§ To do:
Let the line containing "ATOM 254 N N" serve as the first line of the answer and the final line of the entries as its last, with every line between copied exactly.
------------------------------
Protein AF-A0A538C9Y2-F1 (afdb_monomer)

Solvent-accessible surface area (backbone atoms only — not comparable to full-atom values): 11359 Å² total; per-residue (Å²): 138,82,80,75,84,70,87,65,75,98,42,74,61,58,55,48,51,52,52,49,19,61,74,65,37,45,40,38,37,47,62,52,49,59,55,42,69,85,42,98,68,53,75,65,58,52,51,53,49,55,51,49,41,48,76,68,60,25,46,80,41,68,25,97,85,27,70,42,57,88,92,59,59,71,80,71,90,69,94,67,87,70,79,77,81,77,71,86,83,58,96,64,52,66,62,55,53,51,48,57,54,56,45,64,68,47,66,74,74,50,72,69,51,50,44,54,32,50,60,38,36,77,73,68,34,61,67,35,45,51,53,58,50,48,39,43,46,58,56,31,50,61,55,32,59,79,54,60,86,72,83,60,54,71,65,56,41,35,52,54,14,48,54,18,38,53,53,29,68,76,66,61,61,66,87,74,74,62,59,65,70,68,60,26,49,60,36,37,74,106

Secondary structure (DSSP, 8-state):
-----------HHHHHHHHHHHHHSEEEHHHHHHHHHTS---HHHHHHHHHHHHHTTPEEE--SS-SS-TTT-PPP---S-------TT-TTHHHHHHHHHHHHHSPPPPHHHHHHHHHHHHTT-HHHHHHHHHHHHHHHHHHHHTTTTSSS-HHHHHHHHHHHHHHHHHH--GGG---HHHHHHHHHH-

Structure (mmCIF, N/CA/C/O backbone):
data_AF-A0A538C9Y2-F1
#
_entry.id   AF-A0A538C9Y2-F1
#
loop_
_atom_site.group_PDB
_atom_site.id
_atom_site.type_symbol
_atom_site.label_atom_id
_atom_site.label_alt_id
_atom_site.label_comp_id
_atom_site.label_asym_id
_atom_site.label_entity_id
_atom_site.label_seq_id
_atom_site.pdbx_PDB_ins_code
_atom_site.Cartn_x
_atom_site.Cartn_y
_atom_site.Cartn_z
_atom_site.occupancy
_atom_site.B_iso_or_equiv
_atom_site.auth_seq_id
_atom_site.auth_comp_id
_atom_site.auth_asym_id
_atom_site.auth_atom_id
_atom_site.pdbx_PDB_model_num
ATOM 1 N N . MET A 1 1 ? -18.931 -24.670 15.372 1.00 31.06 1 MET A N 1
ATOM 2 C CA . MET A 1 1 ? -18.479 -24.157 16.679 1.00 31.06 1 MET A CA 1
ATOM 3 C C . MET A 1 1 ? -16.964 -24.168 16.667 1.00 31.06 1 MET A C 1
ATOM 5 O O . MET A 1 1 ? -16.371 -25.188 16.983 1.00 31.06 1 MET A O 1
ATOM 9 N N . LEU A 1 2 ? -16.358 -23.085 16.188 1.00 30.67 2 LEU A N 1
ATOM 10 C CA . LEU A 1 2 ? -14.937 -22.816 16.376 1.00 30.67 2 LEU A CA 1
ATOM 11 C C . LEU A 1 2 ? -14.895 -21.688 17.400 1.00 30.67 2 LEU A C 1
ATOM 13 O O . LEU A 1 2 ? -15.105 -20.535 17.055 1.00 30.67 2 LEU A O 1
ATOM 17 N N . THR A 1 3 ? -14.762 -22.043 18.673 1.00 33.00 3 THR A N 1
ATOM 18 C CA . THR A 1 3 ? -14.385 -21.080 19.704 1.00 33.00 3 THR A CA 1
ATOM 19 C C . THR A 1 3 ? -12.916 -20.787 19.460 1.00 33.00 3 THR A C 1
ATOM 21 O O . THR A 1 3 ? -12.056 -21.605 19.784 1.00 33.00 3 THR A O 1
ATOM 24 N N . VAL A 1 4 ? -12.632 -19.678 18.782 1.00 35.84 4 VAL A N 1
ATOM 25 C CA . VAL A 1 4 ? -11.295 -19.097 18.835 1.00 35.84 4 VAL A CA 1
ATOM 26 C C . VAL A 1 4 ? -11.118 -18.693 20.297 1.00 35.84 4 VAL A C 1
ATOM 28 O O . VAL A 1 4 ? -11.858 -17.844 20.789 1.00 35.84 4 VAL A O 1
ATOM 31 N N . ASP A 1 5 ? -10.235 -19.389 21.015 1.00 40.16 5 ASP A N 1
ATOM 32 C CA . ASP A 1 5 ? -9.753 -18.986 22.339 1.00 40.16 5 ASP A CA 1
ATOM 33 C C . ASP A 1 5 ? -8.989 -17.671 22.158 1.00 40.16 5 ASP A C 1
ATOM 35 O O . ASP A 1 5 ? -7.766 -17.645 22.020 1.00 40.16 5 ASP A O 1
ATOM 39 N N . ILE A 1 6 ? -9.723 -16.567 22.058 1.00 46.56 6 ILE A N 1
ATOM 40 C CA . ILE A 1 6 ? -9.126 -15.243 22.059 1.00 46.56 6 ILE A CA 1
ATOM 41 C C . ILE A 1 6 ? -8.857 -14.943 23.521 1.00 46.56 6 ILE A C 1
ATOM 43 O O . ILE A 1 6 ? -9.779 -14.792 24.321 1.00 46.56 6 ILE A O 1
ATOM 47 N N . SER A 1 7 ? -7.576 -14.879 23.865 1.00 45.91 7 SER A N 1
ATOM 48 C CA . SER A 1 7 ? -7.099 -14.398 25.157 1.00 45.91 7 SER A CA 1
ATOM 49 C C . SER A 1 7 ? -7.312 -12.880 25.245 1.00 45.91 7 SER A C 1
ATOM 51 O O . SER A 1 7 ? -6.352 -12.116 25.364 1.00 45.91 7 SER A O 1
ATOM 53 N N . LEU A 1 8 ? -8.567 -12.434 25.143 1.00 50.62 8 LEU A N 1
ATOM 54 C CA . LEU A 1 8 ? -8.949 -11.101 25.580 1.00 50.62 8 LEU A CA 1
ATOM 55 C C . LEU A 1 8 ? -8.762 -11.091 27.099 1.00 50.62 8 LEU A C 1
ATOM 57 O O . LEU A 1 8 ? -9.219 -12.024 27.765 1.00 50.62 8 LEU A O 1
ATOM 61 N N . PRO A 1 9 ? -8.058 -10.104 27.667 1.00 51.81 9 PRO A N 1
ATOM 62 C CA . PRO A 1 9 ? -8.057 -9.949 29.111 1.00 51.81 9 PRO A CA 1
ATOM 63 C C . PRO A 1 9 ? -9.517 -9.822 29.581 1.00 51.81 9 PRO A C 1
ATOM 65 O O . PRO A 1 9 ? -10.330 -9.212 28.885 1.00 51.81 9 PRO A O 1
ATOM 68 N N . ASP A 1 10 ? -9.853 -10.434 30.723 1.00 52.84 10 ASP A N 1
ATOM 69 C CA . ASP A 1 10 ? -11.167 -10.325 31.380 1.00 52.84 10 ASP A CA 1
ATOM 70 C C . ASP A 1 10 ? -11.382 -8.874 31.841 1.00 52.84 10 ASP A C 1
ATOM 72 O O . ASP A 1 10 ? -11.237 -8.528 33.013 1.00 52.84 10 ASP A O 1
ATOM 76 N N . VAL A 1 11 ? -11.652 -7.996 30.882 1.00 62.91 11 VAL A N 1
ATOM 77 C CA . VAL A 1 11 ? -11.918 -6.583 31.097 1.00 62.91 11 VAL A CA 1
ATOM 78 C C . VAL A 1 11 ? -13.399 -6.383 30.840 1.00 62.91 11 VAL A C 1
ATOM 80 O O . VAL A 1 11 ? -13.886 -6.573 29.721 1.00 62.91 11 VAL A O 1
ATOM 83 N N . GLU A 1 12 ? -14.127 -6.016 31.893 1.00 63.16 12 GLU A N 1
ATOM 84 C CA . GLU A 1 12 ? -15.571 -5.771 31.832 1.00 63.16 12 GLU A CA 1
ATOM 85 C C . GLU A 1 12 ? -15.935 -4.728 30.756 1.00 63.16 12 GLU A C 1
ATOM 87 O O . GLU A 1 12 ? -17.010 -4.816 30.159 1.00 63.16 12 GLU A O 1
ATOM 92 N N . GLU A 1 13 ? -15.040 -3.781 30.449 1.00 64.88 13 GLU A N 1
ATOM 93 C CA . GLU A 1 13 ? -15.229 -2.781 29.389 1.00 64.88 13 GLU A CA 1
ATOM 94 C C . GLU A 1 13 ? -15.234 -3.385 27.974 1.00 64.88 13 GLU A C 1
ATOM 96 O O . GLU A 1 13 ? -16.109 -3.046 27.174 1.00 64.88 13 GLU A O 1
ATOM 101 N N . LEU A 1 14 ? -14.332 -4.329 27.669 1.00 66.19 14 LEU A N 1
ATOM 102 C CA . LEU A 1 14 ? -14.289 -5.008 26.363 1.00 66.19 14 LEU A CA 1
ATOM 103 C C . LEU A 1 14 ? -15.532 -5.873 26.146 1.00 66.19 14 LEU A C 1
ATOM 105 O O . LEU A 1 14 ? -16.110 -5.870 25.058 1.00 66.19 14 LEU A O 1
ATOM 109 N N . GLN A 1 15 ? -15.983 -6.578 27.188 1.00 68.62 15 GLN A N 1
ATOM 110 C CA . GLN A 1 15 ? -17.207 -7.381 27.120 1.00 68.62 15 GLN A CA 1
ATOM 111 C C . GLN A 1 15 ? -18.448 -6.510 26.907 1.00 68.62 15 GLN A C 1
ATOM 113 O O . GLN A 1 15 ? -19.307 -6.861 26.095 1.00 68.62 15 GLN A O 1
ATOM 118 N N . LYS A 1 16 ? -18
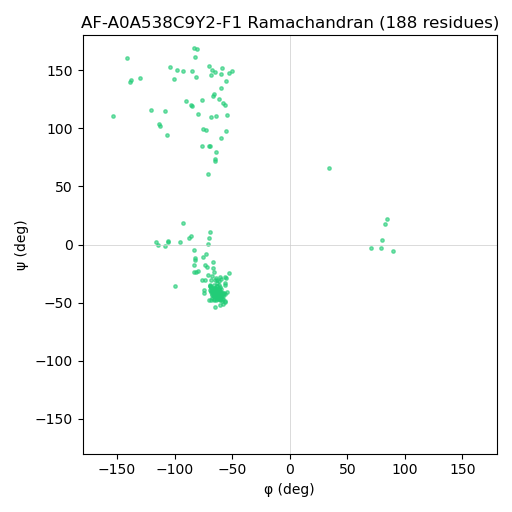.524 -5.352 27.575 1.00 71.56 16 LYS A N 1
ATOM 119 C CA . LYS A 1 16 ? -19.590 -4.372 27.340 1.00 71.56 16 LYS A CA 1
ATOM 120 C C . LYS A 1 16 ? -19.597 -3.863 25.907 1.00 71.56 16 LYS A C 1
ATOM 122 O O . LYS A 1 16 ? -20.661 -3.822 25.299 1.00 71.56 16 LYS A O 1
ATOM 127 N N . LEU A 1 17 ? -18.431 -3.511 25.367 1.00 73.75 17 LEU A N 1
ATOM 128 C CA . LEU A 1 17 ? -18.324 -3.008 24.000 1.00 73.75 17 LEU A CA 1
ATOM 129 C C . LEU A 1 17 ? -18.760 -4.066 22.978 1.00 73.75 17 LEU A C 1
ATOM 131 O O . LEU A 1 17 ? -19.532 -3.768 22.070 1.00 73.75 17 LEU A O 1
ATOM 135 N N . VAL A 1 18 ? -18.315 -5.311 23.154 1.00 72.19 18 VAL A N 1
ATOM 136 C CA . VAL A 1 18 ? -18.739 -6.450 22.329 1.00 72.19 18 VAL A CA 1
ATOM 137 C C . VAL A 1 18 ? -20.254 -6.626 22.396 1.00 72.19 18 VAL A C 1
ATOM 139 O O . VAL A 1 18 ? -20.898 -6.770 21.359 1.00 72.19 18 VAL A O 1
ATOM 142 N N . GLN A 1 19 ? -20.836 -6.585 23.596 1.00 72.88 19 GLN A N 1
ATOM 143 C CA . GLN A 1 19 ? -22.275 -6.747 23.784 1.00 72.88 19 GLN A CA 1
ATOM 144 C C . GLN A 1 19 ? -23.070 -5.608 23.134 1.00 72.88 19 GLN A C 1
ATOM 146 O O . GLN A 1 19 ? -24.059 -5.876 22.453 1.00 72.88 19 GLN A O 1
ATOM 151 N N . GLU A 1 20 ? -22.616 -4.361 23.265 1.00 73.81 20 GLU A N 1
ATOM 152 C CA . GLU A 1 20 ? -23.222 -3.224 22.568 1.00 73.81 20 GLU A CA 1
ATOM 153 C C . GLU A 1 20 ? -23.109 -3.350 21.046 1.00 73.81 20 GLU A C 1
ATOM 155 O O . GLU A 1 20 ? -24.078 -3.068 20.342 1.00 73.81 20 GLU A O 1
ATOM 160 N N . GLY A 1 21 ? -21.964 -3.809 20.534 1.00 72.50 21 GLY A N 1
ATOM 161 C CA . GLY A 1 21 ? -21.765 -4.047 19.106 1.00 72.50 21 GLY A CA 1
ATOM 162 C C . GLY A 1 21 ? -22.642 -5.167 18.559 1.00 72.50 21 GLY A C 1
ATOM 163 O O . GLY A 1 21 ? -23.191 -5.035 17.470 1.00 72.50 21 GLY A O 1
ATOM 164 N N . LEU A 1 22 ? -22.848 -6.234 19.332 1.00 69.81 22 LEU A N 1
ATOM 165 C CA . LEU A 1 22 ? -23.773 -7.321 19.000 1.00 69.81 22 LEU A CA 1
ATOM 166 C C . LEU A 1 22 ? -25.245 -6.883 19.061 1.00 69.81 22 LEU A C 1
ATOM 168 O O . LEU A 1 22 ? -26.044 -7.347 18.250 1.00 69.81 22 LEU A O 1
ATOM 172 N N . GLU A 1 23 ? -25.618 -5.995 19.988 1.00 72.75 23 GLU A N 1
ATOM 173 C CA . GLU A 1 23 ? -26.985 -5.462 20.084 1.00 72.75 23 GLU A CA 1
ATOM 174 C C . GLU A 1 23 ? -27.297 -4.435 18.988 1.00 72.75 23 GLU A C 1
ATOM 176 O O . GLU A 1 23 ? -28.391 -4.449 18.418 1.00 72.75 23 GLU A O 1
ATOM 181 N N . LYS A 1 24 ? -26.349 -3.541 18.688 1.00 72.38 24 LYS A N 1
ATOM 182 C CA . LYS A 1 24 ? -26.506 -2.489 17.672 1.00 72.38 24 LYS A CA 1
ATOM 183 C C . LYS A 1 24 ? -26.214 -2.995 16.257 1.00 72.38 24 LYS A C 1
ATOM 185 O O . LYS A 1 24 ? -26.699 -2.400 15.298 1.00 72.38 24 LYS A O 1
ATOM 190 N N . GLY A 1 25 ? -25.428 -4.064 16.118 1.00 68.50 25 GLY A N 1
ATOM 191 C CA . GLY A 1 25 ? -24.939 -4.602 14.844 1.00 68.50 25 GLY A CA 1
ATOM 192 C C . GLY A 1 25 ? -23.894 -3.725 14.146 1.00 68.50 25 GLY A C 1
ATOM 193 O O . GLY A 1 25 ? -23.379 -4.112 13.102 1.00 68.50 25 GLY A O 1
ATOM 194 N N . VAL A 1 26 ? -23.573 -2.558 14.710 1.00 74.19 26 VAL A N 1
ATOM 195 C CA . VAL A 1 26 ? -22.614 -1.583 14.183 1.00 74.19 26 VAL A CA 1
ATOM 196 C C . VAL A 1 26 ? -21.761 -1.027 15.323 1.00 74.19 26 VAL A C 1
ATOM 198 O O . VAL A 1 26 ? -22.283 -0.791 16.415 1.00 74.19 26 VAL A O 1
ATOM 201 N N . LEU A 1 27 ? -20.471 -0.807 15.071 1.00 78.25 27 LEU A N 1
ATOM 202 C CA . LEU A 1 27 ? -19.543 -0.154 16.004 1.00 78.25 27 LEU A CA 1
ATOM 203 C C . LEU A 1 27 ? -18.630 0.818 15.260 1.00 78.25 27 LEU A C 1
ATOM 205 O O . LEU A 1 27 ? -18.125 0.501 14.181 1.00 78.25 27 LEU A O 1
ATOM 209 N N . ASN A 1 28 ? -18.368 1.977 15.860 1.00 77.56 28 ASN A N 1
ATOM 210 C CA . ASN A 1 28 ? -17.467 2.969 15.277 1.00 77.56 28 ASN A CA 1
ATOM 211 C C . ASN A 1 28 ? -16.035 2.768 15.793 1.00 77.56 28 ASN A C 1
ATOM 213 O O . ASN A 1 28 ? -15.823 2.400 16.950 1.00 77.56 28 ASN A O 1
ATOM 217 N N . TYR A 1 29 ? -15.027 3.092 14.978 1.00 69.94 29 TYR A N 1
ATOM 218 C CA . TYR A 1 29 ? -13.628 2.995 15.424 1.00 69.94 29 TYR A CA 1
ATOM 219 C C . TYR A 1 29 ? -13.304 3.879
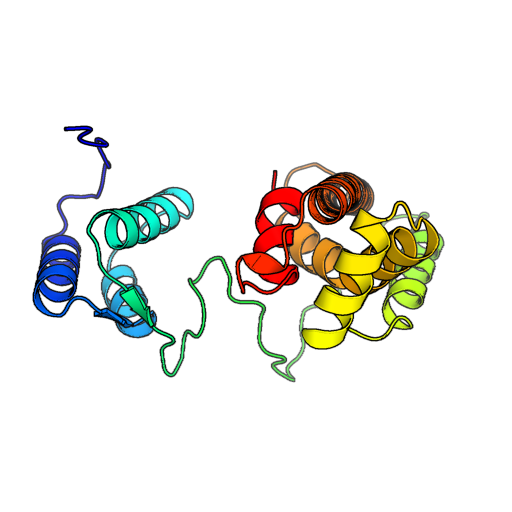 16.636 1.00 69.94 29 TYR A C 1
ATOM 221 O O . TYR A 1 29 ? -12.445 3.507 17.427 1.00 69.94 29 TYR A O 1
ATOM 229 N N . ASP A 1 30 ? -13.988 5.012 16.813 1.00 68.38 30 ASP A N 1
ATOM 230 C CA . ASP A 1 30 ? -13.795 5.882 17.982 1.00 68.38 30 ASP A CA 1
ATOM 231 C C . ASP A 1 30 ? -14.296 5.230 19.277 1.00 68.38 30 ASP A C 1
ATOM 233 O O . ASP A 1 30 ? -13.669 5.370 20.325 1.00 68.38 30 ASP A O 1
ATOM 237 N N . GLU A 1 31 ? -15.397 4.476 19.205 1.00 72.31 31 GLU A N 1
ATOM 238 C CA . GLU A 1 31 ? -15.946 3.736 20.348 1.00 72.31 31 GLU A CA 1
ATOM 239 C C . GLU A 1 31 ? -15.002 2.598 20.744 1.00 72.31 31 GLU A C 1
ATOM 241 O O . GLU A 1 31 ? -14.722 2.397 21.926 1.00 72.31 31 GLU A O 1
ATOM 246 N N . ILE A 1 32 ? -14.442 1.912 19.744 1.00 74.56 32 ILE A N 1
ATOM 247 C CA . ILE A 1 32 ? -13.447 0.859 19.952 1.00 74.56 32 ILE A CA 1
ATOM 248 C C . ILE A 1 32 ? -12.157 1.449 20.527 1.00 74.56 32 ILE A C 1
ATOM 250 O O . ILE A 1 32 ? -11.648 0.936 21.515 1.00 74.56 32 ILE A O 1
ATOM 254 N N . ALA A 1 33 ? -11.644 2.545 19.965 1.00 70.44 33 ALA A N 1
ATOM 255 C CA . ALA A 1 33 ? -10.437 3.205 20.457 1.00 70.44 33 ALA A CA 1
ATOM 256 C C . ALA A 1 33 ? -10.598 3.706 21.898 1.00 70.44 33 ALA A C 1
ATOM 258 O O . ALA A 1 33 ? -9.693 3.515 22.697 1.00 70.44 33 ALA A O 1
ATOM 259 N N . THR A 1 34 ? -11.759 4.268 22.246 1.00 71.75 34 THR A N 1
ATOM 260 C CA . THR A 1 34 ? -12.047 4.730 23.614 1.00 71.75 34 THR A CA 1
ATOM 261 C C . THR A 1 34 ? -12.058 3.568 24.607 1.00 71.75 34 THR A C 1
------------------------------
§ Reply to the exercise:
ATOM 254 N N . ALA A 1 33 ? -11.644 2.545 19.965 1.00 70.44 33 ALA A N 1
ATOM 255 C CA . ALA A 1 33 ? -10.437 3.205 20.457 1.00 70.44 33 ALA A CA 1
ATOM 256 C C . ALA A 1 33 ? -10.598 3.706 21.898 1.00 70.44 33 ALA A C 1
ATOM 258 O O . ALA A 1 33 ? -9.693 3.515 22.697 1.00 70.44 33 ALA A O 1
ATOM 259 N N . THR A 1 34 ? -11.759 4.268 22.246 1.00 71.75 34 THR A N 1
ATOM 260 C CA . THR A 1 34 ? -12.047 4.730 23.614 1.00 71.75 34 THR A CA 1
ATOM 261 C C . THR A 1 34 ? -12.058 3.568 24.607 1.00 71.75 34 THR A C 1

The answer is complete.